**WHAT IS NEEDED**
Using the records that follow, reproduce exactly the lines starting at the line containing "ATOM 37 O O" and ending at the line containing "ATOM 70 N N". Include both end lines and no pictures.

Items from a data source:

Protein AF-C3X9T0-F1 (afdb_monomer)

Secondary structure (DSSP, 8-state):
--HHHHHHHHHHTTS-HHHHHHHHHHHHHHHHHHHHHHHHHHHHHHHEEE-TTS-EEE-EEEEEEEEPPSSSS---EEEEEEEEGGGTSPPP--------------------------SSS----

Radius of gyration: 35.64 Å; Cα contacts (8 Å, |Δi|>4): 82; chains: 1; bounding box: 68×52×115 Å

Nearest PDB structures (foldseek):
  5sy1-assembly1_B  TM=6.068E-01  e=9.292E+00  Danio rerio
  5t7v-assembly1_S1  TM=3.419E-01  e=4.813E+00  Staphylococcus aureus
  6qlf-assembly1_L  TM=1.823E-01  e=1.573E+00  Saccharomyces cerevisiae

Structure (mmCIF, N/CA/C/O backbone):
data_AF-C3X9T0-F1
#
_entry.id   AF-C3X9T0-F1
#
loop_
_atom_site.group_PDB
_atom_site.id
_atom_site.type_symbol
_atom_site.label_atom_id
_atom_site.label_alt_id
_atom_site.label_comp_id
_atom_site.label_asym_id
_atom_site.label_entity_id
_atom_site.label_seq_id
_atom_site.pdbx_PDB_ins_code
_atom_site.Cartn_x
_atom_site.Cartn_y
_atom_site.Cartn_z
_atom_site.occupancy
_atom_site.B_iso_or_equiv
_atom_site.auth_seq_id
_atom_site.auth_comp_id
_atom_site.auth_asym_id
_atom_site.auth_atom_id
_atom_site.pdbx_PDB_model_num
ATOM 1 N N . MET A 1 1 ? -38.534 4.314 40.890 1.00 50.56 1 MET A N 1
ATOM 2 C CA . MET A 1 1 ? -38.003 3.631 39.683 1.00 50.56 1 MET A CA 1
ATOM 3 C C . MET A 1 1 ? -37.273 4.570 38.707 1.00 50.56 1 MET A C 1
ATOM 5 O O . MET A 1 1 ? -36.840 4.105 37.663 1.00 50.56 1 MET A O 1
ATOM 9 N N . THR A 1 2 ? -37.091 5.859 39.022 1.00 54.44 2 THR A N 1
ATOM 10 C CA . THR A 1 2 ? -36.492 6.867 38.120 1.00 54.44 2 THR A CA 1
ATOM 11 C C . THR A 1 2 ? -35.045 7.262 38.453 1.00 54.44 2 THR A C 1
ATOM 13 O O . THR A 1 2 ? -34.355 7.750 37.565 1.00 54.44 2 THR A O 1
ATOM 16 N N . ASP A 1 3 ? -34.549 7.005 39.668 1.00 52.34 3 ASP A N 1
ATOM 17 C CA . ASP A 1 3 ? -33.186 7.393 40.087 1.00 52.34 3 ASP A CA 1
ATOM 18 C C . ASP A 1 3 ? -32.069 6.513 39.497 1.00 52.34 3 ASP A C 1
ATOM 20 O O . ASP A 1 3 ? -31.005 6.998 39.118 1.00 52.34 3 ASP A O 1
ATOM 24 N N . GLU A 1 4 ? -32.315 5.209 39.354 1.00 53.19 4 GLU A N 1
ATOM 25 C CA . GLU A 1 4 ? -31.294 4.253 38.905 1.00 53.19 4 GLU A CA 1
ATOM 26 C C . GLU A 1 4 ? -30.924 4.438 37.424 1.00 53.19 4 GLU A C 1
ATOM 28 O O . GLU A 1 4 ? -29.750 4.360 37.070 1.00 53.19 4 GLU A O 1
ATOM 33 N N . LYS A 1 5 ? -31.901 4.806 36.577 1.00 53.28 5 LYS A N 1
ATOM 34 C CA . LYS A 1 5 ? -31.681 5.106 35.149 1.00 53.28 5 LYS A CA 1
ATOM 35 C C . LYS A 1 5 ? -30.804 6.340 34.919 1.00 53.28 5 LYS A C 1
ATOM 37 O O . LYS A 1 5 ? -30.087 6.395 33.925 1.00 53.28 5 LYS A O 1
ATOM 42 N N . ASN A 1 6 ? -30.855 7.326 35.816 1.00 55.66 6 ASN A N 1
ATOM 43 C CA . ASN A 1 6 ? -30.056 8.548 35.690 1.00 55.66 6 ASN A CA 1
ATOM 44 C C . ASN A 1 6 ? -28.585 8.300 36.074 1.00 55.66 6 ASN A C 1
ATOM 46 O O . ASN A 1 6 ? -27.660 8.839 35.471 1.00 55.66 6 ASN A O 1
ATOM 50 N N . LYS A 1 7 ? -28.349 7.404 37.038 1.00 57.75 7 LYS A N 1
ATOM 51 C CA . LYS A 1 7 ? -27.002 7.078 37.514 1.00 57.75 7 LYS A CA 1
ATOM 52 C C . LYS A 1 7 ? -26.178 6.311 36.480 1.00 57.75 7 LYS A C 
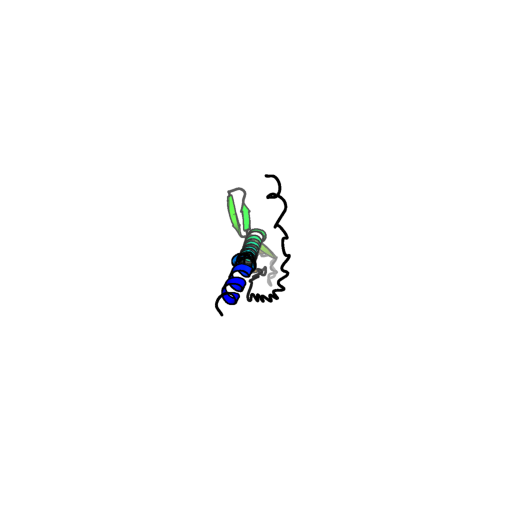1
ATOM 54 O O . LYS A 1 7 ? -24.962 6.4
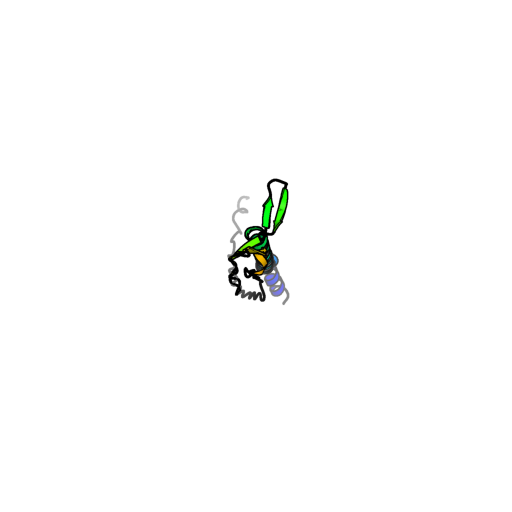56 36.466 1.00 57.75 7 LYS A O 1
ATOM 59 N N . THR A 1 8 ? -26.798 5.511 35.612 1.00 57.53 8 THR A N 1
ATOM 60 C CA . THR A 1 8 ? -26.093 4.786 34.541 1.00 57.53 8 THR A CA 1
ATOM 61 C C . THR A 1 8 ? -25.627 5.725 33.426 1.00 57.53 8 THR A C 1
ATOM 63 O O . THR A 1 8 ? -24.493 5.603 32.987 1.00 57.53 8 THR A O 1
ATOM 66 N N . GLY A 1 9 ? -26.439 6.711 33.023 1.00 61.16 9 GLY A N 1
ATOM 67 C CA . GLY A 1 9 ? -26.066 7.688 31.985 1.00 61.16 9 GLY A CA 1
ATOM 68 C C . GLY A 1 9 ? -24.846 8.543 32.351 1.00 61.16 9 GLY A C 1
ATOM 69 O O . GLY A 1 9 ? -23.980 8.774 31.514 1.00 61.16 9 GLY A O 1
ATOM 70 N N . LEU A 1 10 ? -24.726 8.927 33.626 1.00 59.75 10 LEU A N 1
ATOM 71 C CA . LEU A 1 10 ? -23.608 9.726 34.149 1.00 59.75 10 LEU A CA 1
ATOM 72 C C . LEU A 1 10 ? -22.263 8.975 34.182 1.00 59.75 10 LEU A C 1
ATOM 74 O O . LEU A 1 10 ? -21.211 9.605 34.186 1.00 59.75 10 LEU A O 1
ATOM 78 N N . GLN A 1 11 ? -22.274 7.639 34.207 1.00 60.72 11 GLN A N 1
ATOM 79 C CA . GLN A 1 11 ? -21.053 6.818 34.250 1.00 60.72 11 GLN A CA 1
ATOM 80 C C . GLN A 1 11 ? -20.368 6.702 32.881 1.00 60.72 11 GLN A C 1
ATOM 82 O O . GLN A 1 11 ? -19.181 6.391 32.817 1.00 60.72 11 GLN A O 1
ATOM 87 N N . PHE A 1 12 ? -21.099 6.973 31.797 1.00 62.81 12 PHE A N 1
ATOM 88 C CA . PHE A 1 12 ? -20.568 6.965 30.432 1.00 62.81 12 PHE A CA 1
ATOM 89 C C . PHE A 1 12 ? -20.060 8.336 29.980 1.00 62.81 12 PHE A C 1
ATOM 91 O O . PHE A 1 12 ? -19.253 8.403 29.061 1.00 62.81 12 PHE A O 1
ATOM 98 N N . ASP A 1 13 ? -20.471 9.414 30.653 1.00 64.06 13 ASP A N 1
ATOM 99 C CA . ASP A 1 13 ? -20.084 10.790 30.308 1.00 64.06 13 ASP A CA 1
ATOM 100 C C . ASP A 1 13 ? -18.573 11.050 30.518 1.00 64.06 13 ASP A C 1
ATOM 102 O O . ASP A 1 13 ? -17.989 11.946 29.916 1.00 64.06 13 ASP A O 1
ATOM 106 N N . GLY A 1 14 ? -17.909 10.221 31.337 1.00 69.62 14 GLY A N 1
ATOM 107 C CA . GLY A 1 14 ? -16.457 10.255 31.562 1.00 69.62 14 GLY A CA 1
ATOM 108 C C . GLY A 1 14 ? -15.619 9.385 30.612 1.00 69.62 14 GLY A C 1
ATOM 109 O O . GLY A 1 14 ? -14.391 9.462 30.653 1.00 69.62 14 GLY A O 1
ATOM 110 N N . LEU A 1 15 ? -16.242 8.554 29.767 1.00 74.62 15 LEU A N 1
ATOM 111 C CA . LEU A 1 15 ? -15.557 7.657 28.830 1.00 74.62 15 LEU A CA 1
ATOM 112 C C . LEU A 1 15 ? -15.734 8.172 27.391 1.00 74.62 15 LEU A C 1
ATOM 114 O O . LEU A 1 15 ? -16.861 8.224 26.898 1.00 74.62 15 LEU A O 1
ATOM 118 N N . PRO A 1 16 ? -14.654 8.527 26.664 1.00 78.88 16 PRO A N 1
ATOM 119 C CA . PRO A 1 16 ? -14.751 9.053 25.304 1.00 78.88 16 PRO A CA 1
ATOM 120 C C . PRO A 1 16 ? -15.044 7.932 24.291 1.00 78.88 16 PRO A C 1
ATOM 122 O O . PRO A 1 16 ? -14.188 7.559 23.485 1.00 78.88 16 PRO A O 1
ATOM 125 N N . MET A 1 17 ? -16.272 7.406 24.306 1.00 81.25 17 MET A N 1
ATOM 126 C CA . MET A 1 17 ? -16.727 6.285 23.466 1.00 81.25 17 MET A CA 1
ATOM 127 C C . MET A 1 17 ? -16.502 6.542 21.971 1.00 81.25 17 MET A C 1
ATOM 129 O O . MET A 1 17 ? -16.086 5.651 21.234 1.00 81.25 17 MET A O 1
ATOM 133 N N . GLN A 1 18 ? -16.690 7.787 21.527 1.00 83.56 18 GLN A N 1
ATOM 134 C CA . GLN A 1 18 ? -16.428 8.192 20.145 1.00 83.56 18 GLN A CA 1
ATOM 135 C C . GLN A 1 18 ? -14.959 7.998 19.740 1.00 83.56 18 GLN A C 1
ATOM 137 O O . GLN A 1 18 ? -14.680 7.602 18.612 1.00 83.56 18 GLN A O 1
ATOM 142 N N . SER A 1 19 ? -14.015 8.257 20.647 1.00 86.56 19 SER A N 1
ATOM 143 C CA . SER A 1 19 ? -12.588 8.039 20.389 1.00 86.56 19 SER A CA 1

**RESULT**
ATOM 37 O O . LYS A 1 5 ? -30.087 6.395 33.925 1.00 53.28 5 LYS A O 1
ATOM 42 N N . ASN A 1 6 ? -30.855 7.326 35.816 1.00 55.66 6 ASN A N 1
ATOM 43 C CA . ASN A 1 6 ? -30.056 8.548 35.690 1.00 55.66 6 ASN A CA 1
ATOM 44 C C . ASN A 1 6 ? -28.585 8.300 36.074 1.00 55.66 6 ASN A C 1
ATOM 46 O O . ASN A 1 6 ? -27.660 8.839 35.471 1.00 55.66 6 ASN A O 1
ATOM 50 N N . LYS A 1 7 ? -28.349 7.404 37.038 1.00 57.75 7 LYS A N 1
ATOM 51 C CA . LYS A 1 7 ? -27.002 7.078 37.514 1.00 57.75 7 LYS A CA 1
ATOM 52 C C . LYS A 1 7 ? -26.178 6.311 36.480 1.00 57.75 7 LYS A C 
1
ATOM 54 O O . LYS A 1 7 ? -24.962 6.4
56 36.466 1.00 57.75 7 LYS A O 1
ATOM 59 N N . THR A 1 8 ? -26.798 5.511 35.612 1.00 57.53 8 THR A N 1
ATOM 60 C CA . THR A 1 8 ? -26.093 4.786 34.541 1.00 57.53 8 THR A CA 1
ATOM 61 C C . THR A 1 8 ? -25.627 5.725 33.426 1.00 57.53 8 THR A C 1
ATOM 63 O O . THR A 1 8 ? -24.493 5.603 32.987 1.00 57.53 8 THR A O 1
ATOM 66 N N . GLY A 1 9 ? -26.439 6.711 33.023 1.00 61.16 9 GLY A N 1
ATOM 67 C CA . GLY A 1 9 ? -26.066 7.688 31.985 1.00 61.16 9 GLY A CA 1
ATOM 68 C C . GLY A 1 9 ? -24.846 8.543 32.351 1.00 61.16 9 GLY A C 1
ATOM 69 O O . GLY A 1 9 ? -23.980 8.774 31.514 1.00 61.16 9 GLY A O 1
ATOM 70 N N . LEU A 1 10 ? -24.726 8.927 33.626 1.00 59.75 10 LEU A N 1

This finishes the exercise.